Szybko dotarłem do domu dziewczyny i oddałem jej książkę. Gdy wróciłem do domu zjadłem obiad. usiadłem na kanapie i zacząłem przeglądać coś w telefonie. Oglądałem zdjęcia z kiedy znalazłem moje zdjęcie z Sony. Boże to zdjęcie było robione tak dawno temu. To było jakoś 2 tygodnie przed naszym zerwaniem. Kurcze tak dawno o niej nie myślałem a tym bardziej jej nie widziałem. Ciekawe czy kogoś ma. Na pewno tak, penie ma kogoś lepszego niż ja.. a może ona jest z Harrym ? Nie to nie możliwe on kocha Bellę. Kurcze tak dawno ich nie widziałem. Pewnie oni nie chcą mnie znać. W sumie po tym co zrobiłem wcale im się nie dziwię. Kiedy ostatnio kontaktowałem się z moją mamą powiedziała mi że widziała się z Sony.

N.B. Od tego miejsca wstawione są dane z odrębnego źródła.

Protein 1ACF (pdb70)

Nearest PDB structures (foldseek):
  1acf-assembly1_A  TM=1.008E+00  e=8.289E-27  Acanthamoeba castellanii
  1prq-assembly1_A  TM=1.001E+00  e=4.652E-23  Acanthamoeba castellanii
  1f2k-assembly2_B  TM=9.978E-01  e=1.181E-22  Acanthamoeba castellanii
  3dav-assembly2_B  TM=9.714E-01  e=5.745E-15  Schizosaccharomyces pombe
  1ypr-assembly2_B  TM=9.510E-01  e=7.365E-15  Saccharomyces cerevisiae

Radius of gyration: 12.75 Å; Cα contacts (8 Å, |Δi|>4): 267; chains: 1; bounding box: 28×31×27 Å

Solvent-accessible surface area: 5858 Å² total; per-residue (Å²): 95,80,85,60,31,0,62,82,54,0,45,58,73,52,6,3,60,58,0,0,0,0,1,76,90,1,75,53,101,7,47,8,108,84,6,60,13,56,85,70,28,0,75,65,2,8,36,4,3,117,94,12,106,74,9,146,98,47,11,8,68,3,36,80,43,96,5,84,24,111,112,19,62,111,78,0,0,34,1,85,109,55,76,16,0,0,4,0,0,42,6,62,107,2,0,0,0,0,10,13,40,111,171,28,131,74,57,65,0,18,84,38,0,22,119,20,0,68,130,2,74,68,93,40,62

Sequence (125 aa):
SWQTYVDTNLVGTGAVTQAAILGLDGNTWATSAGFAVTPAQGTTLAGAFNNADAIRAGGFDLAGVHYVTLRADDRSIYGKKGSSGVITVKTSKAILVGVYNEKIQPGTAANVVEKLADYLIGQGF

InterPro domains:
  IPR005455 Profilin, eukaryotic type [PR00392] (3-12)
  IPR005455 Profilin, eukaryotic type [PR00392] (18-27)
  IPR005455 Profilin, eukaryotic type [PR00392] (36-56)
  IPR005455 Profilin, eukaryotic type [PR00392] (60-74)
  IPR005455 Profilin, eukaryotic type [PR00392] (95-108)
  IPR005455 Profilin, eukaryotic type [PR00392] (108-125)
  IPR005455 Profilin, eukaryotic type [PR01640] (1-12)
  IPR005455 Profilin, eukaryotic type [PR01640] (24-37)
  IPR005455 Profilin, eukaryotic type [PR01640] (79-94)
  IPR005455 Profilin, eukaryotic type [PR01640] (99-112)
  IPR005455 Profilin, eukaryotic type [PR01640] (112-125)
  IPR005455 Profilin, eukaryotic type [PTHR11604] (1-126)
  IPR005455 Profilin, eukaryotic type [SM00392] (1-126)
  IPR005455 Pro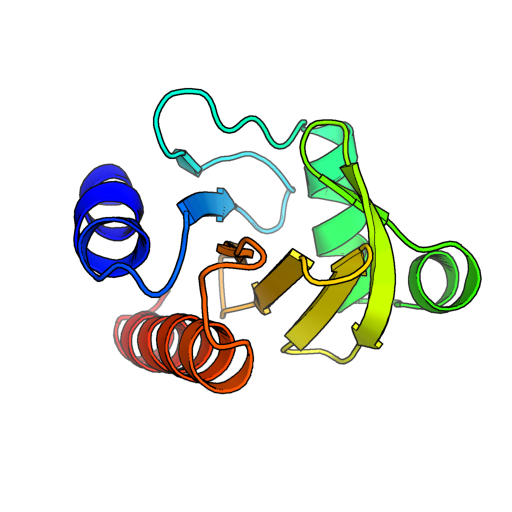filin, eukaryotic type [cd00148] (2-126)
  IPR027310 Profilin conserved site [PS00414] (1-8)
  IPR036140 Profilin superfamily [SSF55770] (2-126)
  IPR048278 Profilin [PF00235] (1-126)

Organism: Acanthamoeba castellanii (NCBI:txid5755)

Secondary structure (DSSP, 8-state):
-HHHIIIIIIGGGTS-SEEEEEETTS-EEEE-TT----HHHHHHHHHHHH--HHHHHH-EEETTEEEEEEEESSSEEEEEETTEEEEEEE-SSEEEEEEE-TTS-HHHHHHHHHHHHHHHHTTT-

B-factor: mean 13.45, std 7.84, range [2.0, 50.32]

CATH classification: 3.30.450.30

Foldseek 3Di:
DQQCCFVCLACVVVQFPWKWKFFLQQDTPYTDVPWDADSVQRPVVSVCLVPVPCCQPQAGDGRPDGFHWPDHYNFWTKTDDPLWIWIWGDAPTMIMIGTHHNVHDPVSSNVSRVVSSVVVNVVVD

Structure (mmCIF, N/CA/C/O backbone):
data_1ACF
#
_entry.id   1ACF
#
_cell.length_a   110.031
_cell.length_b   31.631
_cell.length_c   33.487
_cell.angle_alpha   90.00
_cell.angle_beta   111.38
_cell.angle_gamma   90.00
#
_symmetry.space_group_name_H-M   'C 1 2 1'
#
loop_
_entity.id
_entity.type
_entity.pdbx_description
1 polymer 'PROFILIN I'
2 water water
#
loop_
_atom_site.group_PDB
_atom_site.id
_atom_site.type_symbol
_atom_site.label_atom_id
_atom_site.label_alt_id
_atom_site.label_comp_id
_atom_site.label_asym_id
_atom_site.label_entity_id
_atom_site.label_seq_id
_atom_site.pdbx_PDB_ins_code
_atom_site.Cartn_x
_atom_site.Cartn_y
_atom_site.Cartn_z
_atom_site.occupancy
_atom_site.B_iso_or_equiv
_atom_site.auth_seq_id
_atom_site.auth_comp_id
_atom_site.auth_asym_id
_atom_site.auth_atom_id
_atom_site.pdbx_PDB_model_num
ATOM 1 N N . SER A 1 1 ? -2.912 29.430 9.467 1.00 15.64 1 SER A N 1
ATOM 2 C CA . SER A 1 1 ? -3.193 28.497 8.357 1.00 15.11 1 SER A CA 1
ATOM 3 C C . SER A 1 1 ? -2.214 27.348 8.470 1.00 9.74 1 SER A C 1
ATOM 4 O O . SER A 1 1 ? -1.064 27.627 8.766 1.00 9.49 1 SER A O 1
ATOM 7 N N . TRP A 1 2 ? -2.664 26.150 8.214 1.00 8.39 2 TRP A N 1
ATOM 8 C CA . TRP A 1 2 ? -1.757 24.982 8.201 1.00 8.83 2 TRP A CA 1
ATOM 9 C C . TRP A 1 2 ? -0.760 25.125 7.004 1.00 5.97 2 TRP A C 1
ATOM 10 O O . TRP A 1 2 ? 0.409 24.913 7.194 1.00 2.00 2 TRP A O 1
ATOM 21 N N . GLN A 1 3 ? -1.236 25.520 5.831 1.00 8.76 3 GLN A N 1
ATOM 22 C CA . GLN A 1 3 ? -0.455 25.713 4.593 1.00 5.28 3 GLN A CA 1
ATOM 23 C C . GLN A 1 3 ? 0.673 26.709 4.834 1.00 8.47 3 GLN A C 1
ATOM 24 O O . GLN A 1 3 ? 1.876 26.441 4.515 1.00 11.27 3 GLN A O 1
ATOM 30 N N . THR A 1 4 ? 0.336 27.842 5.414 1.00 6.32 4 THR A N 1
ATOM 31 C CA . THR A 1 4 ? 1.358 28.794 5.810 1.00 7.28 4 THR A CA 1
ATOM 32 C C . THR A 1 4 ? 2.437 28.253 6.708 1.00 7.37 4 THR A C 1
ATOM 33 O O . THR A 1 4 ? 3.605 28.633 6.508 1.00 8.57 4 THR A O 1
ATOM 37 N N . TYR A 1 5 ? 2.152 27.481 7.746 1.00 11.01 5 TYR A N 1
ATOM 38 C CA . TYR A 1 5 ? 3.112 26.959 8.694 1.00 8.83 5 TYR A CA 1
ATOM 39 C C . TYR A 1 5 ? 4.285 26.270 7.974 1.00 8.21 5 TYR A C 1
ATOM 40 O O . TYR A 1 5 ? 5.444 26.501 8.273 1.00 10.23 5 TYR A O 1
ATOM 49 N N . VAL A 1 6 ? 3.868 25.368 7.129 1.00 7.37 6 VAL A N 1
ATOM 50 C CA . VAL A 1 6 ? 4.627 24.540 6.227 1.00 9.73 6 VAL A CA 1
ATOM 51 C C . VAL A 1 6 ? 5.401 25.387 5.208 1.00 10.15 6 VAL A C 1
ATOM 52 O O . VAL A 1 6 ? 6.646 25.296 5.145 1.00 10.52 6 VAL A O 1
ATOM 56 N N . ASP A 1 7 ? 4.719 26.210 4.419 1.00 12.25 7 ASP A N 1
ATOM 57 C CA . ASP A 1 7 ? 5.357 27.000 3.324 1.00 6.75 7 ASP A CA 1
ATOM 58 C C . ASP A 1 7 ? 6.281 28.051 3.829 1.00 9.18 7 ASP A C 1
ATOM 59 O O . ASP A 1 7 ? 7.504 28.120 3.461 1.00 12.81 7 ASP A O 1
ATOM 64 N N . THR A 1 8 ? 5.749 28.924 4.656 1.00 8.27 8 THR A N 1
ATOM 65 C CA . THR A 1 8 ? 6.442 30.021 5.273 1.00 9.71 8 THR A CA 1
ATOM 66 C C . THR A 1 8 ? 7.251 29.781 6.524 1.00 8.99 8 THR A C 1
ATOM 67 O O . THR A 1 8 ? 8.400 30.265 6.655 1.00 12.37 8 THR A O 1
ATOM 71 N N . ASN A 1 9 ? 6.706 29.066 7.497 1.00 9.68 9 ASN A N 1
ATOM 72 C CA . ASN A 1 9 ? 7.386 28.914 8.822 1.00 7.66 9 ASN A CA 1
ATOM 73 C C . ASN A 1 9 ? 8.379 27.804 8.844 1.00 7.74 9 ASN A C 1
ATOM 74 O O . ASN A 1 9 ? 9.292 27.750 9.717 1.00 10.97 9 ASN A O 1
ATOM 79 N N . LEU A 1 10 ? 8.277 26.890 7.896 1.00 6.17 10 LEU A N 1
ATOM 80 C CA . LEU A 1 10 ? 9.239 25.783 7.827 1.00 7.50 10 LEU A CA 1
ATOM 81 C C . LEU A 1 10 ? 10.181 25.874 6.630 1.00 6.42 10 LEU A C 1
ATOM 82 O O . LEU A 1 10 ? 11.368 26.118 6.745 1.00 9.16 10 LEU A O 1
ATOM 87 N N . VAL A 1 11 ? 9.635 25.640 5.467 1.00 8.89 11 VAL A N 1
ATOM 88 C CA . VAL A 1 11 ? 10.315 25.615 4.179 1.00 10.87 11 VAL A CA 1
ATOM 89 C C . VAL A 1 11 ? 10.872 27.023 3.907 1.00 11.37 11 VAL A C 1
ATOM 90 O O . VAL A 1 11 ? 12.086 27.159 3.645 1.00 12.99 11 VAL A O 1
ATOM 94 N N . GLY A 1 12 ? 9.994 28.003 4.041 1.00 9.40 12 GLY A N 1
ATOM 95 C CA . GLY A 1 12 ? 10.365 29.376 3.854 1.00 9.76 12 GLY A CA 1
ATOM 96 C C . GLY A 1 12 ? 11.582 29.869 4.568 1.00 11.63 12 GLY A C 1
ATOM 97 O O . GLY A 1 12 ? 12.134 30.961 4.225 1.00 15.82 12 GLY A O 1
ATOM 98 N N . THR A 1 13 ? 12.033 29.221 5.607 1.00 15.13 13 THR A N 1
ATOM 99 C CA . THR A 1 13 ? 13.155 29.604 6.452 1.00 14.74 13 THR A CA 1
ATOM 100 C C . THR A 1 13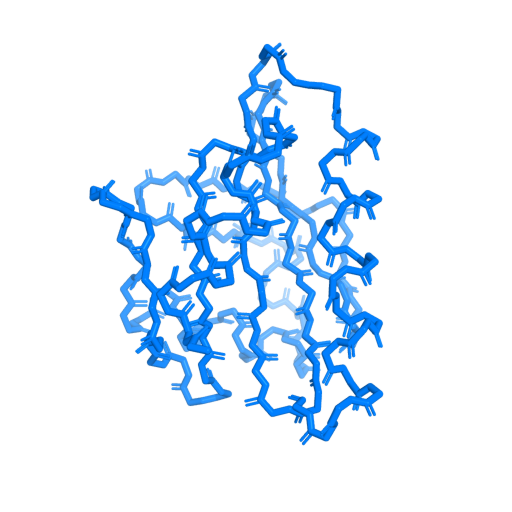 ? 14.501 29.120 5.965 1.00 14.43 13 THR A C 1
ATOM 101 O O . THR A 1 13 ? 15.556 29.601 6.446 1.00 14.70 13 THR A O 1
ATOM 105 N N . GLY A 1 14 ? 14.427 28.117 5.142 1.00 10.59 14 GLY A N 1
ATOM 106 C CA . GLY A 1 14 ? 15.551 27.427 4.547 1.00 11.78 14 GLY A CA 1
ATOM 107 C C . GLY A 1 14 ? 16.310 26.479 5.392 1.00 11.58 14 GLY A C 1
ATOM 108 O O . GLY A 1 14 ? 17.448 26.083 5.042 1.00 15.34 14 GLY A O 1
ATOM 109 N N . ALA A 1 15 ? 15.793 26.115 6.542 1.00 13.50 15 ALA A N 1
ATOM 110 C CA . ALA A 1 15 ? 16.441 25.194 7.503 1.00 10.48 15 ALA A CA 1
ATOM 111 C C . ALA A 1 15 ? 15.884 23.787 7.266 1.00 9.46 15 ALA A C 1
ATOM 112 O O . ALA A 1 15 ? 16.340 22.771 7.790 1.00 7.36 15 ALA A O 1
ATOM 114 N N . VAL A 1 16 ? 14.841 23.834 6.418 1.00 10.75 16 VAL A N 1
ATOM 115 C CA . VAL A 1 16 ? 14.112 22.582 6.059 1.00 14.17 16 VAL A CA 1
ATOM 116 C C . VAL A 1 16 ? 13.777 22.654 4.581 1.00 13.63 16 VAL A C 1
ATOM 117 O O . VAL A 1 16 ? 13.448 23.758 4.129 1.00 17.90 16 VAL A O 1
ATOM 121 N N . THR A 1 17 ? 13.861 21.576 3.861 1.00 11.88 17 THR A N 1
ATOM 122 C CA . THR A 1 17 ? 13.609 21.452 2.451 1.00 8.75 17 THR A CA 1
ATOM 123 C C . THR A 1 17 ? 12.180 21.139 2.111 1.00 8.73 17 THR A C 1
ATOM 124 O O . THR A 1 17 ? 11.684 21.708 1.129 1.00 11.33 17 THR A O 1
ATOM 128 N N . GLN A 1 18 ? 11.591 20.181 2.800 1.00 5.19 18 GLN A N 1
ATOM 129 C CA . GLN A 1 18 ? 10.223 19.684 2.641 1.00 5.61 18 GLN A CA 1
ATOM 130 C C . GLN A 1 18 ? 9.629 19.554 4.076 1.00 7.96 18 GLN A C 1
ATOM 131 O O . GLN A 1 18 ? 10.415 19.064 4.933 1.00 8.05 18 GLN A O 1
ATOM 137 N N . ALA A 1 19 ? 8.404 19.956 4.225 1.00 3.88 19 ALA A N 1
ATOM 138 C CA . ALA A 1 19 ? 7.737 19.871 5.591 1.00 5.74 19 ALA A CA 1
ATOM 139 C C . ALA A 1 19 ? 6.280 19.491 5.463 1.00 3.85 19 ALA A C 1
ATOM 140 O O . ALA A 1 19 ? 5.536 19.757 4.497 1.00 2.95 19 ALA A O 1
ATOM 142 N N . ALA A 1 20 ? 5.793 18.783 6.455 1.00 7.30 20 ALA A N 1
ATOM 143 C CA . ALA A 1 20 ? 4.359 18.400 6.493 1.00 5.90 20 ALA A CA 1
ATOM 144 C C . ALA A 1 20 ? 3.905 18.580 7.961 1.00 8.50 20 ALA A C 1
ATOM 145 O O . ALA A 1 20 ? 4.786 18.634 8.831 1.00 7.90 20 ALA A O 1
ATOM 147 N N . ILE A 1 21 ? 2.598 18.694 8.123 1.00 6.80 21 ILE A N 1
ATOM 148 C CA . ILE A 1 21 ? 1.980 18.796 9.449 1.00 7.29 21 ILE A CA 1
ATOM 149 C C . ILE A 1 21 ? 0.896 17.723 9.520 1.00 4.07 21 ILE A C 1
ATOM 150 O O . ILE A 1 21 ? -0.027 17.736 8.672 1.00 3.88 21 ILE A O 1
ATOM 155 N N . LEU A 1 22 ? 1.125 16.800 10.453 1.00 2.56 22 LEU A N 1
ATOM 156 C CA . LEU A 1 22 ? 0.109 15.740 10.603 1.00 5.91 22 LEU A CA 1
ATOM 157 C C . LEU A 1 22 ? -0.746 15.810 11.887 1.00 7.02 22 LEU A C 1
ATOM 158 O O . LEU A 1 22 ? -0.428 16.426 12.904 1.00 9.72 22 LEU A O 1
ATOM 163 N N . GLY A 1 23 ? -1.793 15.016 11.809 1.00 6.95 23 GLY A N 1
ATOM 164 C CA . GLY A 1 23 ? -2.755 14.725 12.860 1.00 9.35 23 GLY A CA 1
ATOM 165 C C . GLY A 1 23 ? -2.231 13.431 13.546 1.00 11.77 23 GLY A C 1
ATOM 166 O O . GLY A 1 23 ? -1.492 12.647 12.979 1.00 9.50 23 GLY A O 1
ATOM 167 N N . LEU A 1 24 ? -2.664 13.254 14.794 1.00 14.40 24 LEU A N 1
ATOM 168 C CA . LEU A 1 24 ? -2.297 12.093 15.626 1.00 11.10 24 LEU A CA 1
ATOM 169 C C . LEU A 1 24 ? -2.936 10.853 15.065 1.00 9.29 24 LEU A C 1
ATOM 170 O O . LEU A 1 24 ? -2.533 9.737 15.498 1.00 14.12 24 LEU A O 1
ATOM 175 N N . ASP A 1 25 ? -3.837 10.999 14.108 1.00 8.93 25 ASP A N 1
ATOM 176 C CA . ASP A 1 25 ? -4.383 9.784 13.450 1.00 13.21 25 ASP A CA 1
ATOM 177 C C . ASP A 1 25 ? -3.473 9.404 12.249 1.00 14.94 25 ASP A C 1
ATOM 178 O O . ASP A 1 25 ? -3.806 8.443 11.554 1.00 15.01 25 ASP A O 1
ATOM 183 N N . GLY A 1 26 ? -2.444 10.233 12.037 1.00 16.68 26 GLY A N 1
ATOM 184 C CA . GLY A 1 26 ? -1.504 10.062 10.930 1.00 14.51 26 GLY A CA 1
ATOM 185 C C . GLY A 1 26 ? -1.900 10.679 9.580 1.00 10.89 26 GLY A C 1
ATOM 186 O O . GLY A 1 26 ? -1.149 10.458 8.616 1.00 7.82 26 GLY A O 1
ATOM 187 N N . ASN A 1 27 ? -2.991 11.372 9.471 1.00 9.78 27 ASN A N 1
ATOM 188 C CA . ASN A 1 27 ? -3.481 12.049 8.276 1.00 10.60 27 ASN A CA 1
ATOM 189 C C . ASN A 1 27 ? -2.814 13.415 8.205 1.00 10.53 27 ASN A C 1
ATOM 190 O O . ASN A 1 27 ? -2.579 14.089 9.206 1.00 10.68 27 ASN A O 1
ATOM 195 N N . THR A 1 28 ? -2.456 13.804 6.979 1.00 9.29 28 THR A N 1
ATOM 196 C CA . THR A 1 28 ? -1.749 15.069 6.720 1.00 8.51 28 THR A CA 1
ATOM 197 C C . THR A 1 28 ? -2.719 16.230 6.836 1.00 7.05 28 THR A C 1
ATOM 198 O O . THR A 1 28 ? -3.867 16.119 6.396 1.00 5.46 28 THR A O 1
ATOM 202 N N . TRP A 1 29 ? -2.206 17.337 7.409 1.00 9.81 29 TRP A N 1
ATOM 203 C CA . TRP A 1 29 ? -3.048 18.546 7.565 1.00 9.82 29 TRP A CA 1
ATOM 204 C C . TRP A 1 29 ? -2.698 19.526 6.446 1.00 9.04 29 TRP A C 1
ATOM 205 O O . TRP A 1 29 ? -3.567 20.168 5.881 1.00 10.68 29 TRP A O 1
ATOM 216 N N . ALA A 1 30 ? -1.408 19.577 6.159 1.00 10.24 30 ALA A N 1
ATOM 217 C CA . ALA A 1 30 ? -0.806 20.412 5.127 1.00 7.12 30 ALA A CA 1
ATOM 218 C C . ALA A 1 30 ? 0.587 19.861 4.799 1.00 6.19 30 ALA A C 1
ATOM 219 O O . ALA A 1 30 ? 1.293 19.289 5.666 1.00 2.11 30 ALA A O 1
ATOM 221 N N . THR A 1 31 ? 0.947 20.042 3.486 1.00 5.95 31 THR A N 1
ATOM 222 C CA . THR A 1 31 ? 2.279 19.539 3.034 1.00 4.40 31 THR A CA 1
ATOM 223 C C . THR A 1 31 ? 2.976 20.456 2.067 1.00 5.03 31 THR A C 1
ATOM 224 O O . THR A 1 31 ? 2.261 21.149 1.338 1.00 7.43 31 THR A O 1
ATOM 228 N N . SER A 1 32 ? 4.319 20.440 2.011 1.00 8.16 32 SER A N 1
ATOM 229 C CA . SER A 1 32 ? 5.061 21.272 1.013 1.00 9.60 32 SER A CA 1
ATOM 230 C C . SER A 1 32 ? 4.873 20.620 -0.362 1.00 9.54 32 SER A C 1
ATOM 231 O O . SER A 1 32 ? 4.842 19.371 -0.421 1.00 10.93 32 SER A O 1
ATOM 234 N N . ALA A 1 33 ? 4.664 21.446 -1.372 1.00 9.74 33 ALA A N 1
ATOM 235 C CA . ALA A 1 33 ? 4.385 20.971 -2.769 1.00 9.70 33 ALA A CA 1
ATOM 236 C C . ALA A 1 33 ? 5.302 19.817 -3.115 1.00 8.86 33 ALA A C 1
ATOM 237 O O . ALA A 1 33 ? 6.533 19.962 -2.916 1.00 11.76 33 ALA A O 1
ATOM 239 N N . GLY A 1 34 ? 4.795 18.684 -3.564 1.00 8.57 34 GLY A N 1
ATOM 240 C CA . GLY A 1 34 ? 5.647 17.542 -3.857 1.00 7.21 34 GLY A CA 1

Podobno wygląda inaczej. Wyładniała i jest w świetnej kondycji. No dobrze niech sobie będzie. Mnie też by przydała się jakaś dziewczyna, ale żadnej nie mogę sobie znaleźć a to może dla tego że każdą dziewczynę porównuję do Sony ? No ale nie ważne muszę przestać o niej myśleć. Tak długo wytrzymałem. Kiedy przyjechałem do brata dwa lata temu nie było ze mnie żadnego pożytku. Płakałem po nocach a w dzień byłem taki drętwy że nic nie robiłem bo nawet nie miałem ochoty. Kiedy wziąłem się w garść zacząłem flirtować z  każdą możliwie napotkaną dziewczyną, ale skończyłem z tym bo żadna mi się nie podobała. Jedyną osobą z którą nadal flirtuje to Lucy. Nie powiem bo ona jest naprawdę fajna i świetnie się dogadujemy i nadajemy na tych samych falach. to dobrze może kiedyś będę w stanie z nią chodzić.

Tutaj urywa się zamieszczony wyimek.